Она представила, как он будет ощущаться... в ней... двигаясь туда-сюда, становясь горячее и тверже…
- Лизбет! Лииизбет! - пронзительный мамин голос прорезал мысли, как изогнутый коготь. Несмотря на то, что мама находилась в своей комнате в другом конце дома, Лизбет показалось, что она кричит ей прямо в ухо.
Она уронила фаллоимитатор на стол. Стул заскрежетал по кафельному полу, когда ее ноги рефлекторно напряглись, отталкивая его назад. Она тяжело дышала. Ее грудь вздымалась и опадала. Она посмотрела на настенные часы. Пришло время маме принимать послеполуденные таблетки. Если она сейчас же не выпьет стакан яблочного сока, мама тут же начнет ковылять по дому.
- Тебе нужно посмотреть, чего она хочет? - сказала Санни. - Затем мы сможем...
- Нет, тебе придется уйти. Но... но…
- Да?
- А сколько он стоит? - прошептала Лизбет.
- Ну, если ты собираешься его купить, нам нужно обсудить, что он делает, когда ты...
- Лизбет! Пора принимать мои таблетки!
Голос Лизбет дрожал от страха, когда она сказала:
- Нет, у меня нет времени. У меня припрятаны кое-какие деньги. Скажите мне, сколько. Потом вам придется уйти.
Она протянула маме стакан яблочного сока и подождала, пока та выпьет свои таблетки.
Трудно было поверить, что мощный голос, разнесшийся по всему дому, исходил от такой тощей, согбенной старухи. Ее руки и ноги были узловатыми палками, туловище - узкой ребристой трубкой, а морщинистая обвисшая кожа покрывала только кости, без каких-либо признаков мышечной ткани. Наблюдая за тем, как мама тщательно проглатывает каждую из своих таблеток с яблочным соком, Лизбет удивлялась, как они вообще опускаются по такой тощей шее, безнадежно не застревая.

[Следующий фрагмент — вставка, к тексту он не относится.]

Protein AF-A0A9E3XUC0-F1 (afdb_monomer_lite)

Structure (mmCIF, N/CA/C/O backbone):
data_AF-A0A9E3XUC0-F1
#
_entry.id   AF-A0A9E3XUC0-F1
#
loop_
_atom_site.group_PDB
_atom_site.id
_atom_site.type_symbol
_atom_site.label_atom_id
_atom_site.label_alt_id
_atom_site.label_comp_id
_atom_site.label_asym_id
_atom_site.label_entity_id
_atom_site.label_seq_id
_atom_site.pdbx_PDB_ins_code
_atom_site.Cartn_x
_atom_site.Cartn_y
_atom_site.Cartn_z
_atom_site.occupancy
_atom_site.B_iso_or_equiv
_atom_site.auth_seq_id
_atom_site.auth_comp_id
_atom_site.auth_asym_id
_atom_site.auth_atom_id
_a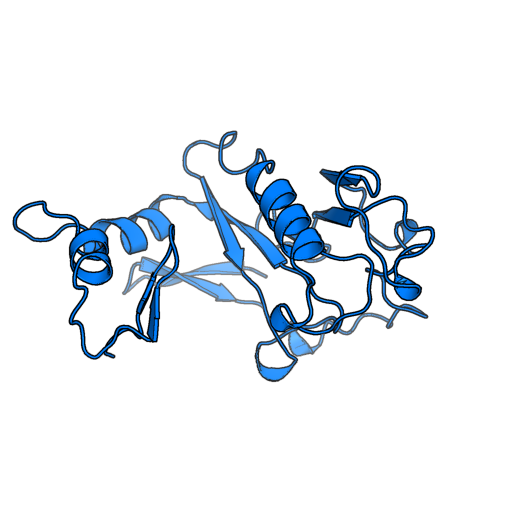tom_site.pdbx_PDB_model_num
ATOM 1 N N . MET A 1 1 ? -3.629 -20.378 1.770 1.00 67.12 1 MET A N 1
ATOM 2 C CA . MET A 1 1 ? -3.583 -19.227 2.693 1.00 67.12 1 MET A CA 1
ATOM 3 C C . MET A 1 1 ? -5.000 -19.087 3.198 1.00 67.12 1 MET A C 1
ATOM 5 O O . MET A 1 1 ? -5.894 -19.212 2.371 1.00 67.12 1 MET A O 1
ATOM 9 N N . ALA A 1 2 ? -5.212 -18.977 4.502 1.00 75.31 2 ALA A N 1
ATOM 10 C CA . ALA A 1 2 ? -6.546 -18.961 5.087 1.00 75.31 2 ALA A CA 1
ATOM 11 C C . ALA A 1 2 ? -6.629 -17.898 6.180 1.00 75.31 2 ALA A C 1
ATOM 13 O O . ALA A 1 2 ? -5.643 -17.621 6.868 1.00 75.31 2 ALA A O 1
ATOM 14 N N . LEU A 1 3 ? -7.810 -17.304 6.301 1.00 76.38 3 LEU A N 1
ATOM 15 C CA . LEU A 1 3 ? -8.155 -16.361 7.348 1.00 76.38 3 LEU A CA 1
ATOM 16 C C . LEU A 1 3 ? -8.944 -17.125 8.414 1.00 76.38 3 LEU A C 1
ATOM 18 O O . LEU A 1 3 ? -9.927 -17.787 8.087 1.00 76.38 3 LEU A O 1
ATOM 22 N N . HIS A 1 4 ? -8.488 -17.071 9.658 1.00 80.31 4 HIS A N 1
ATOM 23 C CA . HIS A 1 4 ? -9.107 -17.754 10.790 1.00 80.31 4 HIS A CA 1
ATOM 24 C C . HIS A 1 4 ? -9.470 -16.732 11.853 1.00 80.31 4 HIS A C 1
ATOM 26 O O . HIS A 1 4 ? -8.623 -15.929 12.217 1.00 80.31 4 HIS A O 1
ATOM 32 N N . GLU A 1 5 ? -10.686 -16.775 12.376 1.00 81.50 5 GLU A N 1
ATOM 33 C CA . GLU A 1 5 ? -11.048 -15.977 13.544 1.00 81.50 5 GLU A CA 1
ATOM 34 C C . GLU A 1 5 ? -10.639 -16.721 14.817 1.00 81.50 5 GLU A C 1
ATOM 36 O O . GLU A 1 5 ? -10.922 -17.912 14.974 1.00 81.50 5 GLU A O 1
ATOM 41 N N . ASP A 1 6 ? -9.925 -16.037 15.706 1.00 78.50 6 ASP A N 1
ATOM 42 C CA . ASP A 1 6 ? -9.659 -16.523 17.050 1.00 78.50 6 ASP A CA 1
ATOM 43 C C . ASP A 1 6 ? -10.963 -16.459 17.861 1.00 78.50 6 ASP A C 1
ATOM 45 O O . ASP A 1 6 ? -11.488 -15.367 18.077 1.00 78.50 6 ASP A O 1
ATOM 49 N N . PRO A 1 7 ? -11.494 -17.592 18.345 1.00 77.44 7 PRO A N 1
ATOM 50 C CA . PRO A 1 7 ? -12.776 -17.611 19.044 1.00 77.44 7 PRO A CA 1
ATOM 51 C C . PRO A 1 7 ? -12.740 -16.941 20.429 1.00 77.44 7 PRO A C 1
ATOM 53 O O . PRO A 1 7 ? -13.795 -16.750 21.028 1.00 77.44 7 PRO A O 1
ATOM 56 N N . ILE A 1 8 ? -11.557 -16.629 20.971 1.00 72.19 8 ILE A N 1
ATOM 57 C CA . ILE A 1 8 ? -11.383 -15.985 22.279 1.00 72.19 8 ILE A CA 1
ATOM 58 C C . ILE A 1 8 ? -11.323 -14.466 22.125 1.00 72.19 8 ILE A C 1
ATOM 60 O O . ILE A 1 8 ? -11.955 -13.751 22.901 1.00 72.19 8 ILE A O 1
ATOM 64 N N . THR A 1 9 ? -10.549 -13.970 21.157 1.00 75.75 9 THR A N 1
ATOM 65 C CA . THR A 1 9 ? -10.329 -12.523 20.985 1.00 75.75 9 THR A CA 1
ATOM 66 C C . THR A 1 9 ? -11.178 -11.900 19.879 1.00 75.75 9 THR A C 1
ATOM 68 O O . THR A 1 9 ? -11.313 -10.680 19.845 1.00 75.75 9 THR A O 1
ATOM 71 N N . GLY A 1 10 ? -11.744 -12.708 18.977 1.00 71.88 10 GLY A N 1
ATOM 72 C CA . GLY A 1 10 ? -12.369 -12.240 17.735 1.00 71.88 10 GLY A CA 1
ATOM 73 C C . GLY A 1 10 ? -11.351 -11.780 16.681 1.00 71.88 10 GLY A C 1
ATOM 74 O O . GLY A 1 10 ? -11.727 -11.229 15.642 1.00 71.88 10 GLY A O 1
ATOM 75 N N . ASP A 1 11 ? -10.048 -11.974 16.929 1.00 71.75 11 ASP A N 1
ATOM 76 C CA . ASP A 1 11 ? -9.006 -11.518 16.014 1.00 71.75 11 ASP A CA 1
ATOM 77 C C . ASP A 1 11 ? -8.935 -12.394 14.770 1.00 71.75 11 ASP A C 1
ATOM 79 O O . ASP A 1 11 ? -8.813 -13.618 14.840 1.00 71.75 11 ASP A O 1
ATOM 83 N N . LEU A 1 12 ? -8.866 -11.749 13.609 1.00 73.44 12 LEU A N 1
ATOM 84 C CA . LEU A 1 12 ? -8.506 -12.438 12.382 1.00 73.44 12 LEU A CA 1
ATOM 85 C C . LEU A 1 12 ? -7.010 -12.745 12.353 1.00 73.44 12 LEU A C 1
ATOM 87 O O . LEU A 1 12 ? -6.155 -11.858 12.391 1.00 73.44 12 LEU A O 1
ATOM 91 N N . ARG A 1 13 ? -6.699 -14.025 12.197 1.00 74.94 13 ARG A N 1
ATOM 92 C CA . ARG A 1 13 ? -5.363 -14.566 12.004 1.00 74.94 13 ARG A CA 1
ATOM 93 C C . ARG A 1 13 ? -5.175 -15.017 10.571 1.00 74.94 13 ARG A C 1
ATOM 95 O O . ARG A 1 13 ? -5.939 -15.813 10.023 1.00 74.94 13 ARG A O 1
ATOM 102 N N . LEU A 1 14 ? -4.088 -14.536 9.986 1.00 73.12 14 LEU A N 1
ATOM 103 C CA . LEU A 1 14 ? -3.601 -14.998 8.703 1.00 73.12 14 LEU A CA 1
ATOM 104 C C . LEU A 1 14 ? -2.740 -16.246 8.893 1.00 73.12 14 LEU A C 1
ATOM 106 O O . LEU A 1 14 ? -1.654 -16.174 9.463 1.00 73.12 14 LEU A O 1
ATOM 110 N N . VAL A 1 15 ? -3.186 -17.377 8.349 1.00 75.88 15 VAL A N 1
ATOM 111 C CA . VAL A 1 15 ? -2.403 -18.614 8.325 1.00 75.88 15 VAL A CA 1
ATOM 112 C C . VAL A 1 15 ? -1.966 -18.905 6.890 1.00 75.88 15 VAL A C 1
ATOM 114 O O . VAL A 1 15 ? -2.757 -19.198 5.987 1.00 75.88 15 VAL A O 1
ATOM 117 N N . ALA A 1 16 ? -0.660 -18.789 6.660 1.00 67.88 16 ALA A N 1
ATOM 118 C CA . ALA A 1 16 ? -0.026 -18.949 5.357 1.00 67.88 16 ALA A CA 1
ATOM 119 C C . ALA A 1 16 ? 1.003 -20.094 5.387 1.00 67.88 16 ALA A C 1
ATOM 121 O O . ALA A 1 16 ? 2.207 -19.826 5.366 1.00 67.88 16 ALA A O 1
ATOM 122 N N . PRO A 1 17 ? 0.564 -21.368 5.439 1.00 65.62 17 PRO A N 1
ATOM 123 C CA . PRO A 1 17 ? 1.495 -22.489 5.474 1.00 65.62 17 PRO A CA 1
ATOM 124 C C . PRO A 1 17 ? 2.337 -22.515 4.191 1.00 65.62 17 PRO A C 1
ATOM 126 O O . PRO A 1 17 ? 1.836 -22.223 3.097 1.00 65.62 17 PRO A O 1
ATOM 129 N N . GLY A 1 18 ? 3.632 -22.804 4.344 1.00 65.12 18 GLY A N 1
ATOM 130 C CA . GLY A 1 18 ? 4.597 -22.851 3.244 1.00 65.12 18 GLY A CA 1
ATOM 131 C C . GLY A 1 18 ? 4.934 -21.493 2.617 1.00 65.12 18 GLY A C 1
ATOM 132 O O . GLY A 1 18 ? 5.457 -21.468 1.509 1.00 65.12 18 GLY A O 1
ATOM 133 N N . ARG A 1 19 ? 4.641 -20.344 3.258 1.00 64.06 19 ARG A N 1
ATOM 134 C CA . ARG A 1 19 ? 4.989 -19.009 2.708 1.00 64.06 19 ARG A CA 1
ATOM 135 C C . ARG A 1 19 ? 6.491 -18.867 2.433 1.00 64.06 19 ARG A C 1
ATOM 137 O O . ARG A 1 19 ? 6.856 -18.305 1.408 1.00 64.06 19 ARG A O 1
ATOM 144 N N . SER A 1 20 ? 7.329 -19.409 3.315 1.00 57.69 20 SER A N 1
ATOM 145 C CA . SER A 1 20 ? 8.791 -19.454 3.179 1.00 57.69 20 SER A CA 1
ATOM 146 C C . SER A 1 20 ? 9.270 -20.343 2.025 1.00 57.69 20 SER A C 1
ATOM 148 O O . SER A 1 20 ? 10.336 -20.104 1.469 1.00 57.69 20 SER A O 1
ATOM 150 N N . GLU A 1 21 ? 8.478 -21.347 1.648 1.00 59.66 21 GLU A N 1
ATOM 151 C CA . GLU A 1 21 ? 8.813 -22.355 0.633 1.00 59.66 21 GLU A CA 1
ATOM 152 C C . GLU A 1 21 ? 8.304 -21.984 -0.766 1.00 59.66 21 GLU A C 1
ATOM 154 O O . GLU A 1 21 ? 8.701 -22.599 -1.751 1.00 59.66 21 GLU A O 1
ATOM 159 N N . ARG A 1 22 ? 7.472 -20.937 -0.890 1.00 61.91 22 ARG A N 1
ATOM 160 C CA . ARG A 1 22 ? 6.929 -20.417 -2.166 1.00 61.91 22 ARG A CA 1
ATOM 161 C C . ARG A 1 22 ? 7.959 -19.695 -3.034 1.00 61.91 22 ARG A C 1
ATOM 163 O O . ARG A 1 22 ? 7.602 -18.846 -3.851 1.00 61.91 22 ARG A O 1
ATOM 170 N N . LEU A 1 23 ? 9.229 -20.057 -2.906 1.00 51.12 23 LEU A N 1
ATOM 171 C CA . LEU A 1 23 ? 10.232 -19.773 -3.916 1.00 51.12 23 LEU A CA 1
ATOM 172 C C . LEU A 1 23 ? 9.872 -20.605 -5.154 1.00 51.12 23 LEU A C 1
ATOM 174 O O . LEU A 1 23 ? 10.405 -21.687 -5.381 1.00 51.12 23 LEU A O 1
ATOM 178 N N . GLY A 1 24 ? 8.925 -20.104 -5.952 1.00 51.41 24 GLY A N 1
ATOM 179 C CA . GLY A 1 24 ? 8.761 -20.556 -7.327 1.00 51.41 24 GLY A CA 1
ATOM 180 C C . GLY A 1 24 ? 10.088 -20.407 -8.083 1.00 51.41 24 GLY A C 1
ATOM 181 O O . GLY A 1 24 ? 11.005 -19.740 -7.585 1.00 51.41 24 GLY A O 1
ATOM 182 N N . PRO A 1 25 ? 10.224 -21.014 -9.276 1.00 46.47 25 PRO A N 1
ATOM 183 C CA . PRO A 1 25 ? 11.400 -20.788 -10.108 1.00 46.47 25 PRO A CA 1
ATOM 184 C C . PRO A 1 25 ? 11.606 -19.281 -10.211 1.00 46.47 25 PRO A C 1
ATOM 186 O O . PRO A 1 25 ? 10.703 -18.569 -10.653 1.00 46.47 25 PRO A O 1
ATOM 189 N N . ARG A 1 26 ? 12.746 -18.785 -9.710 1.00 52.25 26 ARG A N 1
ATOM 190 C CA . ARG A 1 26 ? 13.055 -17.360 -9.806 1.00 52.25 26 ARG A CA 1
ATOM 191 C C . ARG A 1 26 ? 13.019 -17.049 -11.301 1.00 52.25 26 ARG A C 1
ATOM 193 O O . ARG A 1 26 ? 13.802 -17.673 -12.025 1.00 52.25 26 ARG A O 1
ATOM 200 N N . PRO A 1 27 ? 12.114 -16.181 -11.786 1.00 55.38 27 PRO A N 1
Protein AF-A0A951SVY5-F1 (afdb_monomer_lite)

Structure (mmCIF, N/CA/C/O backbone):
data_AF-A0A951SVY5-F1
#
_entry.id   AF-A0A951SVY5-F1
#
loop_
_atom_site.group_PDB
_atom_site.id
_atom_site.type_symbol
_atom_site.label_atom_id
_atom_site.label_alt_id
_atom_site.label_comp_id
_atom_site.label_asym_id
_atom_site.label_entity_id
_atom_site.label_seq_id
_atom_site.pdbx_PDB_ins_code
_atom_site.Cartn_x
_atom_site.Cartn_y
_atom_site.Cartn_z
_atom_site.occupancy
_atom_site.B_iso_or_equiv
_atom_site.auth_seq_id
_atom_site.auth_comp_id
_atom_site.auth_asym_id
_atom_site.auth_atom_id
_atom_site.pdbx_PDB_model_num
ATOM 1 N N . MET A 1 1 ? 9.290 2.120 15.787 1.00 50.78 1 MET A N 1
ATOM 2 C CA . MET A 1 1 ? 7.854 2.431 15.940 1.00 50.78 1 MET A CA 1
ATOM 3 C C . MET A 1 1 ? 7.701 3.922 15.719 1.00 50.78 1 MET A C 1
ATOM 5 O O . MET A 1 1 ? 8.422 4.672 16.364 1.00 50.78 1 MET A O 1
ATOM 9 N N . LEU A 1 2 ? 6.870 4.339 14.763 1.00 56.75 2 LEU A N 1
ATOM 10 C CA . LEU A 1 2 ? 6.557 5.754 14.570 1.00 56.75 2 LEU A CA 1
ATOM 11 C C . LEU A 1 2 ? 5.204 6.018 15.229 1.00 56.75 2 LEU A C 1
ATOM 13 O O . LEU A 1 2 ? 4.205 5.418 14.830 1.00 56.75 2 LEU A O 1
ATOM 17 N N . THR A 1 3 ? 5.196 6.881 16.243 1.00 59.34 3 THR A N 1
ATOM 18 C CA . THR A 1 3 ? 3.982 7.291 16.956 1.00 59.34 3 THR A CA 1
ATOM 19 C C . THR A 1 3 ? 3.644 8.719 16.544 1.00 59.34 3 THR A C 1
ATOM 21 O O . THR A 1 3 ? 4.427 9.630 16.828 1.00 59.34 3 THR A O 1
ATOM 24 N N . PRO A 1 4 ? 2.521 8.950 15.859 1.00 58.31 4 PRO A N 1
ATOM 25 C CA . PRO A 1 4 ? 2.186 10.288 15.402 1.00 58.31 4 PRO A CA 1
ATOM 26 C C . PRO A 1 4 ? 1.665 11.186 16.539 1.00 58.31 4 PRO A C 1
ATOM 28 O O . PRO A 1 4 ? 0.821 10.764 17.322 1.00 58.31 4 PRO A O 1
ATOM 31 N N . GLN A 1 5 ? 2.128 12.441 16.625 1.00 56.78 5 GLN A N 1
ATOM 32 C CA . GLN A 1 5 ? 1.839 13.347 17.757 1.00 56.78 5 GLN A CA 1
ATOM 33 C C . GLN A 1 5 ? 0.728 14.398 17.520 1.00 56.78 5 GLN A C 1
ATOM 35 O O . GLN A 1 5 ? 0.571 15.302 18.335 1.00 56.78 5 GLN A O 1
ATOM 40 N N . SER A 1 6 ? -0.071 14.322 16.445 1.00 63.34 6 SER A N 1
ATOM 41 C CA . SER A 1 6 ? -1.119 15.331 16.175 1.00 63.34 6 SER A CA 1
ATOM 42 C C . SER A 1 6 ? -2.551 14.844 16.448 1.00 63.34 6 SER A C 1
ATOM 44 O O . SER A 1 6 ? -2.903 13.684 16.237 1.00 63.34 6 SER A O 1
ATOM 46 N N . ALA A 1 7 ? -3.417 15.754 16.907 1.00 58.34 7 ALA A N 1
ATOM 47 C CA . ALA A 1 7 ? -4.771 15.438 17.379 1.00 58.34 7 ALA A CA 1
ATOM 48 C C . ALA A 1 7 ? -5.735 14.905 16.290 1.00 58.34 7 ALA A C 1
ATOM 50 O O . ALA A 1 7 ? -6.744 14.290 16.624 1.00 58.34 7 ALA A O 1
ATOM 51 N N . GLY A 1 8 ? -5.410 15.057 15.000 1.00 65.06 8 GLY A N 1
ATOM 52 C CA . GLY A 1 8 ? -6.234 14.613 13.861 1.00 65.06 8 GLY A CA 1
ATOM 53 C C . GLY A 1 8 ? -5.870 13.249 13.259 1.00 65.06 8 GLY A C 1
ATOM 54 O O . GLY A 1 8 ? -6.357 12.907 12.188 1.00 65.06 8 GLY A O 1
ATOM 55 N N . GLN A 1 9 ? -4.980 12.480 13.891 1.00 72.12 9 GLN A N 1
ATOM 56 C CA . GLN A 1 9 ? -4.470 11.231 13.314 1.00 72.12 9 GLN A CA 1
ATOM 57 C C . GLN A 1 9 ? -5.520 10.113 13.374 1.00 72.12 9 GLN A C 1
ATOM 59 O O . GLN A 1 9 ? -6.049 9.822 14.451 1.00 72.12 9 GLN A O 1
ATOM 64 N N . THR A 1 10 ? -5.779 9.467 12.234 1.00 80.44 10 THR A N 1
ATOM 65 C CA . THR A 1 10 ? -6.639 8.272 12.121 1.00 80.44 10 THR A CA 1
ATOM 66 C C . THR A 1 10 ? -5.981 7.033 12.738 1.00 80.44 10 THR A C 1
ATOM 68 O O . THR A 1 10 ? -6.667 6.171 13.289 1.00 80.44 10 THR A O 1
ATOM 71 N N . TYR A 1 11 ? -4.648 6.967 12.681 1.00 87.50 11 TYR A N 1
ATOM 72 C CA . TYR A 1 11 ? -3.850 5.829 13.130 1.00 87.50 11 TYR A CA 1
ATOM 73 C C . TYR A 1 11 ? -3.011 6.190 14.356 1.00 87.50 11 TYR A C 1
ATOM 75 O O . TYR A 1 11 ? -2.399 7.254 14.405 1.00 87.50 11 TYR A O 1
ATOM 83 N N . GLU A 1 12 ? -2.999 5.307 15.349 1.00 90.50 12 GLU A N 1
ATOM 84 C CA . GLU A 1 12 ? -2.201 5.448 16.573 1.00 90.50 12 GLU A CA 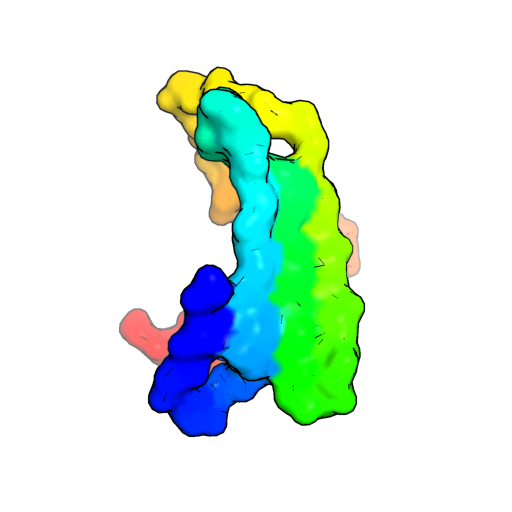1
ATOM 85 C C . GLU A 1 12 ? -0.819 4.798 16.448 1.00 90.50 12 GLU A C 1
ATOM 87 O O . GLU A 1 12 ? 0.127 5.215 17.112 1.00 90.50 12 GLU A O 1
ATOM 92 N N . GLU A 1 13 ? -0.680 3.808 15.563 1.00 90.94 13 GLU A N 1
ATOM 93 C CA . GLU A 1 13 ? 0.583 3.119 15.334 1.00 90.94 13 GLU A CA 1
ATOM 94 C C . GLU A 1 13 ? 0.769 2.777 13.857 1.00 90.94 13 GLU A C 1
ATOM 96 O O . GLU A 1 13 ? -0.134 2.246 13.205 1.00 90.94 13 GLU A O 1
ATOM 101 N N . VAL A 1 14 ? 1.978 3.025 13.348 1.00 93.75 14 VAL A N 1
ATOM 102 C CA . VAL A 1 14 ? 2.418 2.550 12.034 1.00 93.75 14 VAL A CA 1
ATOM 103 C C . VAL A 1 14 ? 3.712 1.750 12.186 1.00 93.75 14 VAL A C 1
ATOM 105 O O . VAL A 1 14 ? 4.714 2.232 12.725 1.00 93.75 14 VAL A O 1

Мама сидела, прислонившись спиной к груде подушек. Носовая канюля располагалась над ее верхней губой, а большие толстые очки на носу делали ее глаза огромными и искаженными. Ее беззубый рот превратился в высохшую дыру на лице. На голове во все стороны торчали жесткие волосы цвета старых костей. На коленях лежала библия с крупным шрифтом, которую она время от времени читала. Однако обычно она предпочитала, чтобы Лизбет читала ей вслух, прерывая ее время от времени, чтобы сказать: “Аминь!" или "Да, Отец!", или рассказать Лизбет, какая она была ужасная грешница.
- У нас в доме был мужчина? - спросила мама, приняв последнюю таблетку. Она всегда говорила на уровне, близком к крику, ее голос был хриплым и резким, и теперь, как обычно, все ее лицо было вытянуто к центру в глубокой, горькой гримасе подозрения и неодобрения.